■ Work to complete
Within the listing below, show every line that contains the word "backbone".
[[ Material supplied, beginning ]]
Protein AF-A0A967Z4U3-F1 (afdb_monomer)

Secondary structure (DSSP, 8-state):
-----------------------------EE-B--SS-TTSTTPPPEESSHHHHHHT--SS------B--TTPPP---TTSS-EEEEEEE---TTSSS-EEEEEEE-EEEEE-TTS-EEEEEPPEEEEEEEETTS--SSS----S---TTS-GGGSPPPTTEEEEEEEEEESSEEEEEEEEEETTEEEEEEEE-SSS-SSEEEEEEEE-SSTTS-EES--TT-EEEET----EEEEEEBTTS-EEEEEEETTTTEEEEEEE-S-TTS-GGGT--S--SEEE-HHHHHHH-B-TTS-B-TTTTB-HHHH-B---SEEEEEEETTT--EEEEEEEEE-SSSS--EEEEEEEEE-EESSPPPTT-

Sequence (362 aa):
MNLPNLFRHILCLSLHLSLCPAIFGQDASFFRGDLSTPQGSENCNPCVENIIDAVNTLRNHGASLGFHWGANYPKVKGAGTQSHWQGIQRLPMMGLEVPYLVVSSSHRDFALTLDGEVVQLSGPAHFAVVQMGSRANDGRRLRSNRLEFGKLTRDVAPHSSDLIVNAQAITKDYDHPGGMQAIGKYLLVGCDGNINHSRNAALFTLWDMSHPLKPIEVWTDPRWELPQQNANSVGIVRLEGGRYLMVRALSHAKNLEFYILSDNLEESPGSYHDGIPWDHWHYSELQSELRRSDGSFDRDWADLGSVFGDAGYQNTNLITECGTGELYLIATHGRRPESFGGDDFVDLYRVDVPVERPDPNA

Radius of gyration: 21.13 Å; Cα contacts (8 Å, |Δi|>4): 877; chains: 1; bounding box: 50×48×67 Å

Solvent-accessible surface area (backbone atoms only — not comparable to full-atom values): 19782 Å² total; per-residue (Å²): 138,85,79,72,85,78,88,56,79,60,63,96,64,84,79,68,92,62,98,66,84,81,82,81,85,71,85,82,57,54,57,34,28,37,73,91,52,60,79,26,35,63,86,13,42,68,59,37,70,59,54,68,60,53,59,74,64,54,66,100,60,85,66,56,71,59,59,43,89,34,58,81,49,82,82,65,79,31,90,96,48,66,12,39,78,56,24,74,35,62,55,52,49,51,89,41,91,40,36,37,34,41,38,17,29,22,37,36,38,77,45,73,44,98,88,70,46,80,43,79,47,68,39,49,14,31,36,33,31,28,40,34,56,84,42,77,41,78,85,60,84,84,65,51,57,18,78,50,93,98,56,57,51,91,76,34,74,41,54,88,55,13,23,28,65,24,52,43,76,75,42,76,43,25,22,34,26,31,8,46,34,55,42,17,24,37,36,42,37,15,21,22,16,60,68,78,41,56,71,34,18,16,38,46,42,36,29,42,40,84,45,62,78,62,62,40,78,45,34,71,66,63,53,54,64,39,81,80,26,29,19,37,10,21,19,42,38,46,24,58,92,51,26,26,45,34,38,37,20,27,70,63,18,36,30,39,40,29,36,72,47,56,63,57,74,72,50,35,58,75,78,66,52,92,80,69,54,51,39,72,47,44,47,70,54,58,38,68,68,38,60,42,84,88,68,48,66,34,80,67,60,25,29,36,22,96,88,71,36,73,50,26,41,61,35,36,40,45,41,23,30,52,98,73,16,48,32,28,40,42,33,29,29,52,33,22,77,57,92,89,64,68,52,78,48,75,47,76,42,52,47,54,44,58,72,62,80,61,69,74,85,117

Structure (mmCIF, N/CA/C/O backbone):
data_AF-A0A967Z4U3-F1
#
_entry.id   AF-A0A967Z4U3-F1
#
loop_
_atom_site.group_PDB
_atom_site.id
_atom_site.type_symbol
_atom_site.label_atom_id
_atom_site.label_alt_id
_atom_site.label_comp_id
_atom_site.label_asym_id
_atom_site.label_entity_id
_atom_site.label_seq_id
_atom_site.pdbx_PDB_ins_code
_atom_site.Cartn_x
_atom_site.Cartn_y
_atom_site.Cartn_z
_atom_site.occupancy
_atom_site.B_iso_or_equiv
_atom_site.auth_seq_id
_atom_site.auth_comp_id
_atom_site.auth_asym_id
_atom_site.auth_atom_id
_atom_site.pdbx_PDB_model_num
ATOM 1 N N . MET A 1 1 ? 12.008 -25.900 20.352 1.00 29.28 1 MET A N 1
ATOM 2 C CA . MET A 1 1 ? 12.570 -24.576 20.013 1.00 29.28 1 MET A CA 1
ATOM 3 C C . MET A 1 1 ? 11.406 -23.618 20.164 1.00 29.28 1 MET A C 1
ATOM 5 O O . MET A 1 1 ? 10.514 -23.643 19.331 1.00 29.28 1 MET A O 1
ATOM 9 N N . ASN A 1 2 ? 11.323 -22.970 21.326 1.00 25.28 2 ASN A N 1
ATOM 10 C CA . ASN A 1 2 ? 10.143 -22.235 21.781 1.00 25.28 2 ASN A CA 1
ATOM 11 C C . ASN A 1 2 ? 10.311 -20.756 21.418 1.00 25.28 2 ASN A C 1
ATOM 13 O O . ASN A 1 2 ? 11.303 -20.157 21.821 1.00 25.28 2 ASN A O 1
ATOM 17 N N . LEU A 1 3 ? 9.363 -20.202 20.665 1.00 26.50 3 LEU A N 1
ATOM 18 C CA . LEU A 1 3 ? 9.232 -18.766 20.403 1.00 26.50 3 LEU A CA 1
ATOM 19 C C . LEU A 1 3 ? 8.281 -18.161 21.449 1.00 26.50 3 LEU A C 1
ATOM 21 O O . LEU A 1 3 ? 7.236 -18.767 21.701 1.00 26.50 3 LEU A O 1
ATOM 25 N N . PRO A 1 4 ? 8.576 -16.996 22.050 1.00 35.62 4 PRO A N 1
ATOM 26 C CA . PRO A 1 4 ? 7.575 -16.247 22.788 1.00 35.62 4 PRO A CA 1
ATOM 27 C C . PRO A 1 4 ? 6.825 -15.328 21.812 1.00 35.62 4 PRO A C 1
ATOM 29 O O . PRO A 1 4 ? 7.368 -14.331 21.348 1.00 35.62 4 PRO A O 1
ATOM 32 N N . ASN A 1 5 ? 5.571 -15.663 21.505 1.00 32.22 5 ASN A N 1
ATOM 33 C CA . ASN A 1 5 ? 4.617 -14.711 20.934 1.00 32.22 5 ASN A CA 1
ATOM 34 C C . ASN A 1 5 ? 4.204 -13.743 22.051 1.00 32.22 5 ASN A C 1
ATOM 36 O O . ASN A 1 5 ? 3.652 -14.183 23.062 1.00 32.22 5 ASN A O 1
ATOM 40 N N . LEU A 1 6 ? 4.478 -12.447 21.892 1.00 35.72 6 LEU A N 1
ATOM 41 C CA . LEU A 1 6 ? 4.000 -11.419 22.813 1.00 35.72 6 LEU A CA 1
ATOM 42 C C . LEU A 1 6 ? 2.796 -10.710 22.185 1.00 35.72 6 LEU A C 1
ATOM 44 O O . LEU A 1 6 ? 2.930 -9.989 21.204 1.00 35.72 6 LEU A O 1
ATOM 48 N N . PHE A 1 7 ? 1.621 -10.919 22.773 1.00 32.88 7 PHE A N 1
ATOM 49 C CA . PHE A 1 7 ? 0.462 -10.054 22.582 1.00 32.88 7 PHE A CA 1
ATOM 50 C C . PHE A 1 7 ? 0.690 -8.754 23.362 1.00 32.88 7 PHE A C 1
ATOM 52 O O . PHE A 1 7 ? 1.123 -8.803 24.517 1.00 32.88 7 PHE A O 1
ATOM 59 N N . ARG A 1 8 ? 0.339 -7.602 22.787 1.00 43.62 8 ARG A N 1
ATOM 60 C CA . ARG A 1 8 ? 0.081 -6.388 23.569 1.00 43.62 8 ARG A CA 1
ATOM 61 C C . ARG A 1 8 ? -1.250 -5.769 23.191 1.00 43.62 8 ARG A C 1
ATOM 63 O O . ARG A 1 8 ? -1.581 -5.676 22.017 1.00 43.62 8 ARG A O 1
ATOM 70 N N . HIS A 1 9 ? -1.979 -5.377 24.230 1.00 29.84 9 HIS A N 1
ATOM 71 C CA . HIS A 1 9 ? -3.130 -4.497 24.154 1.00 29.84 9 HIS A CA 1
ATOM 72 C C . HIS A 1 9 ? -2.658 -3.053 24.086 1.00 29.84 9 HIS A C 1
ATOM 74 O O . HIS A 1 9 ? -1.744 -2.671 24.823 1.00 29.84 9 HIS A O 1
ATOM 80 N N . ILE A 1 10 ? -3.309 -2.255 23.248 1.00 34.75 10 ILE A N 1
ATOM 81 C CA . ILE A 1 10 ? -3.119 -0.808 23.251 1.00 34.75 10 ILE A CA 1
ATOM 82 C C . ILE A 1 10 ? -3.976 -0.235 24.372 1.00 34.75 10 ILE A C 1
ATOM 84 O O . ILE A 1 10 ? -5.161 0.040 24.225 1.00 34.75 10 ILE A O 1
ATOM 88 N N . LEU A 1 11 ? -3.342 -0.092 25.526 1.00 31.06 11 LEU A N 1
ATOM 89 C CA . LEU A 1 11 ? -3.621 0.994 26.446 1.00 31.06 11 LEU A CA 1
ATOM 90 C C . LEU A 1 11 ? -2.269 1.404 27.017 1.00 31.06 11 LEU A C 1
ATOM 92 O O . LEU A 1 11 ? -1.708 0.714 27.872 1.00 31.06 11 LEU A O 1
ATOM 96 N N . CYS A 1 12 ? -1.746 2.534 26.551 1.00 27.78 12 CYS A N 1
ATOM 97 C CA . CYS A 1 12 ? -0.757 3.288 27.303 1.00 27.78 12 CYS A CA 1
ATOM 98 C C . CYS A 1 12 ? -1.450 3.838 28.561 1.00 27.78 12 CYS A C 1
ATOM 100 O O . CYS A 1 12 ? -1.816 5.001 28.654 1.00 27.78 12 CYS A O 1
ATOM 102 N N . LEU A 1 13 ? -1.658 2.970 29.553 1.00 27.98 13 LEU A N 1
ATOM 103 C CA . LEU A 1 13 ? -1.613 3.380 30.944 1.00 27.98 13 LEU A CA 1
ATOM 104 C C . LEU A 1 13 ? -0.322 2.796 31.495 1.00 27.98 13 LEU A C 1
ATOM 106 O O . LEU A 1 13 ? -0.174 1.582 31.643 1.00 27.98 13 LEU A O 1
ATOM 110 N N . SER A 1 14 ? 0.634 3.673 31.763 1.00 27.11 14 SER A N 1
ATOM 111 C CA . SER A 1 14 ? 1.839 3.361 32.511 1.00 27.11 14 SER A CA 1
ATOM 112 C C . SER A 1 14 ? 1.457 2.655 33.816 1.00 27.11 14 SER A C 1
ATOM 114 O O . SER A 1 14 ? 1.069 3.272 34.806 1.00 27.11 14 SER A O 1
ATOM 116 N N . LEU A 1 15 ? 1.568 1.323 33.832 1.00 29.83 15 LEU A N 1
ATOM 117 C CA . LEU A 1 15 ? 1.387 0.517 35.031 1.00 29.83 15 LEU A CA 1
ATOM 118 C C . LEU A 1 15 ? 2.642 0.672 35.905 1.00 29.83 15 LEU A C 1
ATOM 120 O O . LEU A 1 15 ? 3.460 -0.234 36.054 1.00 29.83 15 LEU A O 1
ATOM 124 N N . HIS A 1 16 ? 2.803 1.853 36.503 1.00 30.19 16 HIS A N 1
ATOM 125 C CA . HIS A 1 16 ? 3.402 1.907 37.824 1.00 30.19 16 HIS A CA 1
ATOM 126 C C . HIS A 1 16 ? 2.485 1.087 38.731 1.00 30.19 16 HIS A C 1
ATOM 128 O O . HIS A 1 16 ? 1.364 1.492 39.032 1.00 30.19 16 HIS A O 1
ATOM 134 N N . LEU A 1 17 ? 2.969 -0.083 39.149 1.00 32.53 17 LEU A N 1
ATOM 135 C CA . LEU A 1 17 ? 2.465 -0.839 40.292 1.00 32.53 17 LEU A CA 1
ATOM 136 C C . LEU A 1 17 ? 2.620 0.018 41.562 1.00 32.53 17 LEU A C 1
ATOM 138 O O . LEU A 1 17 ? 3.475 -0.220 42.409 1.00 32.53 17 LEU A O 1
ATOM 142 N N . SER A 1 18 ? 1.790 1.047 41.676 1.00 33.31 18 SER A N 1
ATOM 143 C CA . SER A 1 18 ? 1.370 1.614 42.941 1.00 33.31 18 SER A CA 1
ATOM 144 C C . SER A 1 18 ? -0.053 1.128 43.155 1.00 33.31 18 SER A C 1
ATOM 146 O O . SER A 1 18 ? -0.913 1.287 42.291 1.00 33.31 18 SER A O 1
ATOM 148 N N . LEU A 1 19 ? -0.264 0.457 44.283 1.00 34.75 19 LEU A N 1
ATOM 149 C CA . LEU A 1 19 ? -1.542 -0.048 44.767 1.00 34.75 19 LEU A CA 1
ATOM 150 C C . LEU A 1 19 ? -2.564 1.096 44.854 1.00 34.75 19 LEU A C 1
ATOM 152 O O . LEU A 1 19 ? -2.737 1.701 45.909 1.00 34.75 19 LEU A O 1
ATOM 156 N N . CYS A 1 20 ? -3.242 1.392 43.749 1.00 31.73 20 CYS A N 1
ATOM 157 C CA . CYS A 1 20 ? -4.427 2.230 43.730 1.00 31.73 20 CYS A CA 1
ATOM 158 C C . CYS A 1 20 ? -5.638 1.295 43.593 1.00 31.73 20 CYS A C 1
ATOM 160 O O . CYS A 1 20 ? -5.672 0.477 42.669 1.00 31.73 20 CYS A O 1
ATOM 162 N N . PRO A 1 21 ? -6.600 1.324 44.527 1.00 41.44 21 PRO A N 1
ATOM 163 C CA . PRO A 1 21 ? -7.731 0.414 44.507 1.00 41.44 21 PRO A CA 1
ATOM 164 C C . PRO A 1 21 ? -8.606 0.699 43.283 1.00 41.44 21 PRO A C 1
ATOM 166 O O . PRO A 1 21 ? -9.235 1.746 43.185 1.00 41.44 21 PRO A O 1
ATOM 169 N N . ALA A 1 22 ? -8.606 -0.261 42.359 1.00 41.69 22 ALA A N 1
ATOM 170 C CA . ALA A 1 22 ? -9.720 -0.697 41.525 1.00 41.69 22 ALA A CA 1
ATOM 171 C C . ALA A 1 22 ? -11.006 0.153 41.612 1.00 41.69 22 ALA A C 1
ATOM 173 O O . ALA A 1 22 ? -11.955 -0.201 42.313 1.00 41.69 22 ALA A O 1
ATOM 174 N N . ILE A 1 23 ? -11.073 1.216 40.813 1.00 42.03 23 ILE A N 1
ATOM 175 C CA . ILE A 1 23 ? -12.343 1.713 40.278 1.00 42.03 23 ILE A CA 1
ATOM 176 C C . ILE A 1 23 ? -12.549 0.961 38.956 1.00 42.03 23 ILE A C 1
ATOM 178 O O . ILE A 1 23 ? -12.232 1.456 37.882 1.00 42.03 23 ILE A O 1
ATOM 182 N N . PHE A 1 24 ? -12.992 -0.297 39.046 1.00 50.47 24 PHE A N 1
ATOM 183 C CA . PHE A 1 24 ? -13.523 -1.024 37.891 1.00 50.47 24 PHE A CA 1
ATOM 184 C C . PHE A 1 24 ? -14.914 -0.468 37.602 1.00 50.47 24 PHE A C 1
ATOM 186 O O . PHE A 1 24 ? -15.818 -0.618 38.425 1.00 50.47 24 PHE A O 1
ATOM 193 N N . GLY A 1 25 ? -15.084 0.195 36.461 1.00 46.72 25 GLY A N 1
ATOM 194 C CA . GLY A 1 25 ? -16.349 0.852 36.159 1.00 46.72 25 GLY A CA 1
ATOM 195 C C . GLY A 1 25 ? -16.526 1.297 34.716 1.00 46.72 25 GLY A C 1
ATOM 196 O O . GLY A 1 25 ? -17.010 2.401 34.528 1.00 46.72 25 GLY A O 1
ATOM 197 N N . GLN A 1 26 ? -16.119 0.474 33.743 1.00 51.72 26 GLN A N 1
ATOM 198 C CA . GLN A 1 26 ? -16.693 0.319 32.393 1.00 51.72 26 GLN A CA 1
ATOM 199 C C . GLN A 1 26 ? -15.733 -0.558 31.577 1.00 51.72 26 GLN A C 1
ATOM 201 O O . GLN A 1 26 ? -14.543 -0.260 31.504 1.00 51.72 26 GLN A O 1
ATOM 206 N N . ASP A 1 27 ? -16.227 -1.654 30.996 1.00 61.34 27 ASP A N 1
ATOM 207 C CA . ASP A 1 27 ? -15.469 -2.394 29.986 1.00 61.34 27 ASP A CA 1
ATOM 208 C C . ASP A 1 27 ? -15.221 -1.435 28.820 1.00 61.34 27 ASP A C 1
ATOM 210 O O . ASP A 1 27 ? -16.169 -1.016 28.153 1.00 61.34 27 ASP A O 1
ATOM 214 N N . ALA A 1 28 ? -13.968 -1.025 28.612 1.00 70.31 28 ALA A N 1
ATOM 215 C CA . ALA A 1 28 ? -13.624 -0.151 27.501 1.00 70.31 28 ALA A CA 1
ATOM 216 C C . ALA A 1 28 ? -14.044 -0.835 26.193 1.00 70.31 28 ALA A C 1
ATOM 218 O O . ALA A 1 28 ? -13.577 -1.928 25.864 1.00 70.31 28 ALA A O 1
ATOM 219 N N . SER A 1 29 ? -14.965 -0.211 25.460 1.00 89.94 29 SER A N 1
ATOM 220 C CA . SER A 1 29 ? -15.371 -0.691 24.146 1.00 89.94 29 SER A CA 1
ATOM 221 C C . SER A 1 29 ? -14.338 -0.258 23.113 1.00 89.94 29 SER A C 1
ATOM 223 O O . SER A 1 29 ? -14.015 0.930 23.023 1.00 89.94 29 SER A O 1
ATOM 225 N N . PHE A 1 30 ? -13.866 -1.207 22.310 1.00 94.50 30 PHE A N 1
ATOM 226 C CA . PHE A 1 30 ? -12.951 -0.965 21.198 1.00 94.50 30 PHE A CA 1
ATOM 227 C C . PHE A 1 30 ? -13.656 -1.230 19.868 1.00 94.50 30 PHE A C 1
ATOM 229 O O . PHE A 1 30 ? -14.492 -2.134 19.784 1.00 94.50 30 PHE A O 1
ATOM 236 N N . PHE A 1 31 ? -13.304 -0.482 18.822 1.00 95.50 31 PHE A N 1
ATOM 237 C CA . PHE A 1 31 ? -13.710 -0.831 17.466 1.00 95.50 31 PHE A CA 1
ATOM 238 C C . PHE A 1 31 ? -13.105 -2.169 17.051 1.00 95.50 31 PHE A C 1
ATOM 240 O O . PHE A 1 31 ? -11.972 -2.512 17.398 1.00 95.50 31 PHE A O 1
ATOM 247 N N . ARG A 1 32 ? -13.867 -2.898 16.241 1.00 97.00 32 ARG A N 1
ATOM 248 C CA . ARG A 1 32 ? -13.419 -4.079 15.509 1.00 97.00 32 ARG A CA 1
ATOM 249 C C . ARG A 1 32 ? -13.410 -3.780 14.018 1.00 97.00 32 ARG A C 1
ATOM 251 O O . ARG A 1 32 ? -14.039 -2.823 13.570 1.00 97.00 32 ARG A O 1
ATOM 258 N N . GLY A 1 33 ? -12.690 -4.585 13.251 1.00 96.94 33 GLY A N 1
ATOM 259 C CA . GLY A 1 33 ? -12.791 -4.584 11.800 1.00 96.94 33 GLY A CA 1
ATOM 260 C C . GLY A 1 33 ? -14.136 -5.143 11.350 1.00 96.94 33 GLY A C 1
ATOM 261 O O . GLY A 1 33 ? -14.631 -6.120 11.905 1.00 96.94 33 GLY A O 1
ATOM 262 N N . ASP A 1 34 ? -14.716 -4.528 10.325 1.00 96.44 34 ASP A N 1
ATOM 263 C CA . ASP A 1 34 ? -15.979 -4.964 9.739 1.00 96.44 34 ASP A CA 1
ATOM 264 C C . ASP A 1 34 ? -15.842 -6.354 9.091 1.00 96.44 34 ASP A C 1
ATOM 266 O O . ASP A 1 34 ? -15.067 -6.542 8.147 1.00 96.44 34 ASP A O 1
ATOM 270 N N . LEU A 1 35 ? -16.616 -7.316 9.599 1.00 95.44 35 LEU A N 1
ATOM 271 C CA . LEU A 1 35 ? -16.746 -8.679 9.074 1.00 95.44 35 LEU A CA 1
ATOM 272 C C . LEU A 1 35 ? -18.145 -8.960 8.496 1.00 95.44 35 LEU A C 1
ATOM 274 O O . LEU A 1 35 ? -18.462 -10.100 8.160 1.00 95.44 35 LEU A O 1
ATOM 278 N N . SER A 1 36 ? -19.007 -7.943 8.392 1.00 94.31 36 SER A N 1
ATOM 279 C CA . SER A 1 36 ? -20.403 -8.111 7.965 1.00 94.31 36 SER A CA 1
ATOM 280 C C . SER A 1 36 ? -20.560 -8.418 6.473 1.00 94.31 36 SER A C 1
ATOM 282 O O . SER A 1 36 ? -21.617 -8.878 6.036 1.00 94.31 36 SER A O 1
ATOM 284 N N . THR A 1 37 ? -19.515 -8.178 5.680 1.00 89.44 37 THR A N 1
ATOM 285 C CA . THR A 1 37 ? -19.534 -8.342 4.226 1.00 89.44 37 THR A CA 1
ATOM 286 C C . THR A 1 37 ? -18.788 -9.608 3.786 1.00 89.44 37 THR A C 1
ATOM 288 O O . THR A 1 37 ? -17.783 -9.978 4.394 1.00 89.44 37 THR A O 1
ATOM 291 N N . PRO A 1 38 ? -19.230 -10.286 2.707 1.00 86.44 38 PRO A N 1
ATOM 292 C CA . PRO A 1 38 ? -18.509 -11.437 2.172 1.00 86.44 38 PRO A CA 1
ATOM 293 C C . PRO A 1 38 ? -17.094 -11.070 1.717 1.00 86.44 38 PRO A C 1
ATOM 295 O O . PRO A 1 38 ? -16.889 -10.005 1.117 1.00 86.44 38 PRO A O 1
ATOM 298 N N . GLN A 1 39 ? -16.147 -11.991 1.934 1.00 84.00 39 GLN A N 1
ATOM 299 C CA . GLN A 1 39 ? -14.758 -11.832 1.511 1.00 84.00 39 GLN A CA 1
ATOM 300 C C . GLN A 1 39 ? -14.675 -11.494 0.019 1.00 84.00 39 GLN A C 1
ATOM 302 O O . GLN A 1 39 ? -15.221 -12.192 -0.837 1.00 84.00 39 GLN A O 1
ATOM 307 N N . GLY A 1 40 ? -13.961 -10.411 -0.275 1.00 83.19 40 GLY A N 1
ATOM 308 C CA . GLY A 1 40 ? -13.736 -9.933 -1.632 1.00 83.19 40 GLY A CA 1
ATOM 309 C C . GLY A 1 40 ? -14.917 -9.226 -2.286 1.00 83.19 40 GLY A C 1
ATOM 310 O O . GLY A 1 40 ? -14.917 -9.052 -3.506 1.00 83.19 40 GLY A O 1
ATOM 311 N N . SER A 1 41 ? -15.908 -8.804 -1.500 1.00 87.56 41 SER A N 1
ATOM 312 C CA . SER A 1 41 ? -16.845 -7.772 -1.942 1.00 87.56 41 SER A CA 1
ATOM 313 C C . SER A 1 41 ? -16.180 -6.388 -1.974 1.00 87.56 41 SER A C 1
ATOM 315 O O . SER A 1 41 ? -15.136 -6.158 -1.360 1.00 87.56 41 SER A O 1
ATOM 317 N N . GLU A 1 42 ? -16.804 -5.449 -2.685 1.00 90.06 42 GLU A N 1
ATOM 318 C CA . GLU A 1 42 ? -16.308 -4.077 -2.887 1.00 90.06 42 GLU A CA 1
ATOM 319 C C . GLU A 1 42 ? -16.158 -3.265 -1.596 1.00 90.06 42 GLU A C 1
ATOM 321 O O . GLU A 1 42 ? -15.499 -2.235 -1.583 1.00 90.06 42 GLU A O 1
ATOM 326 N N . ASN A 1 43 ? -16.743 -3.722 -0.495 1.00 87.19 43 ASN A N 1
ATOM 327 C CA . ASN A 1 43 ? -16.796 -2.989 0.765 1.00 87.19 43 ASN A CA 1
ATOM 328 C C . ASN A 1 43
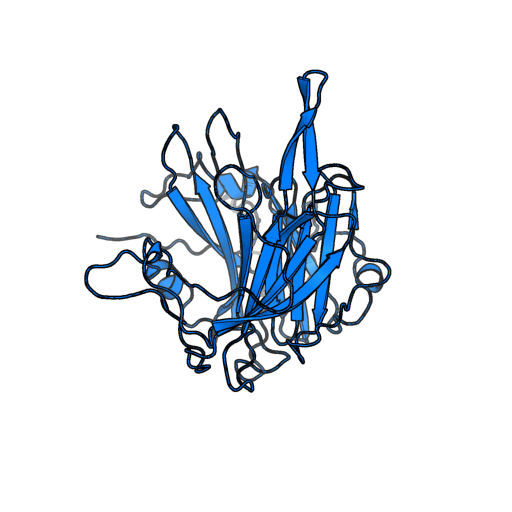 ? -16.165 -3.772 1.926 1.00 87.19 43 ASN A C 1
ATOM 330 O O . ASN A 1 43 ? -16.392 -3.434 3.085 1.00 87.19 43 ASN A O 1
ATOM 334 N N . CYS A 1 44 ? -15.408 -4.831 1.622 1.00 87.19 44 CYS A N 1
ATOM 335 C CA . CYS A 1 44 ? -14.923 -5.786 2.612 1.00 87.19 44 CYS A CA 1
ATOM 336 C C . CYS A 1 44 ? -13.466 -5.567 3.000 1.00 87.19 44 CYS A C 1
ATOM 338 O O . CYS A 1 44 ? -12.608 -5.329 2.143 1.00 87.19 44 CYS A O 1
ATOM 340 N N . ASN A 1 45 ? -13.184 -5.780 4.284 1.00 90.56 45 ASN A N 1
ATOM 341 C CA . ASN A 1 45 ? -11.838 -6.063 4.754 1.00 90.56 45 ASN A CA 1
ATOM 342 C C . ASN A 1 45 ? -11.372 -7.422 4.235 1.00 90.56 45 ASN A C 1
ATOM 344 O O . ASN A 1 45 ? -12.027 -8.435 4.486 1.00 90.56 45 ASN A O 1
[[ Material supplied, end ]]
■ Exercise answer
Solvent-accessible surface area (backbone atoms only — not comparable to full-atom values): 19782 Å² total; per-residue (Å²): 138,85,79,72,85,78,88,56,79,60,63,96,64,84,79,68,92,62,98,66,84,81,82,81,85,71,85,82,57,54,57,34,28,37,73,91,52,60,79,26,35,63,86,13,42,68,59,37,70,59,54,68,60,53,59,74,64,54,66,100,60,85,66,56,71,59,59,43,89,34,58,81,49,82,82,65,79,31,90,96,48,66,12,39,78,56,24,74,35,62,55,52,49,51,89,41,91,40,36,37,34,41,38,17,29,22,37,36,38,77,45,73,44,98,88,70,46,80,43,79,47,68,39,49,14,31,36,33,31,28,40,34,56,84,42,77,41,78,85,60,84,84,65,51,57,18,78,50,93,98,56,57,51,91,76,34,74,41,54,88,55,13,23,28,65,24,52,43,76,75,42,76,43,25,22,34,26,31,8,46,34,55,42,17,24,37,36,42,37,15,21,22,16,60,68,78,41,56,71,34,18,16,38,46,42,36,29,42,40,84,45,62,78,62,62,40,78,45,34,71,66,63,53,54,64,39,81,80,26,29,19,37,10,21,19,42,38,46,24,58,92,51,26,26,45,34,38,37,20,27,70,63,18,36,30,39,40,29,36,72,47,56,63,57,74,72,50,35,58,75,78,66,52,92,80,69,54,51,39,72,47,44,47,70,54,58,38,68,68,38,60,42,84,88,68,48,66,34,80,67,60,25,29,36,22,96,88,71,36,73,50,26,41,61,35,36,40,45,41,23,30,52,98,73,16,48,32,28,40,42,33,29,29,52,33,22,77,57,92,89,64,68,52,78,48,75,47,76,42,52,47,54,44,58,72,62,80,61,69,74,85,117
Structure (mmCIF, N/CA/C/O backbone):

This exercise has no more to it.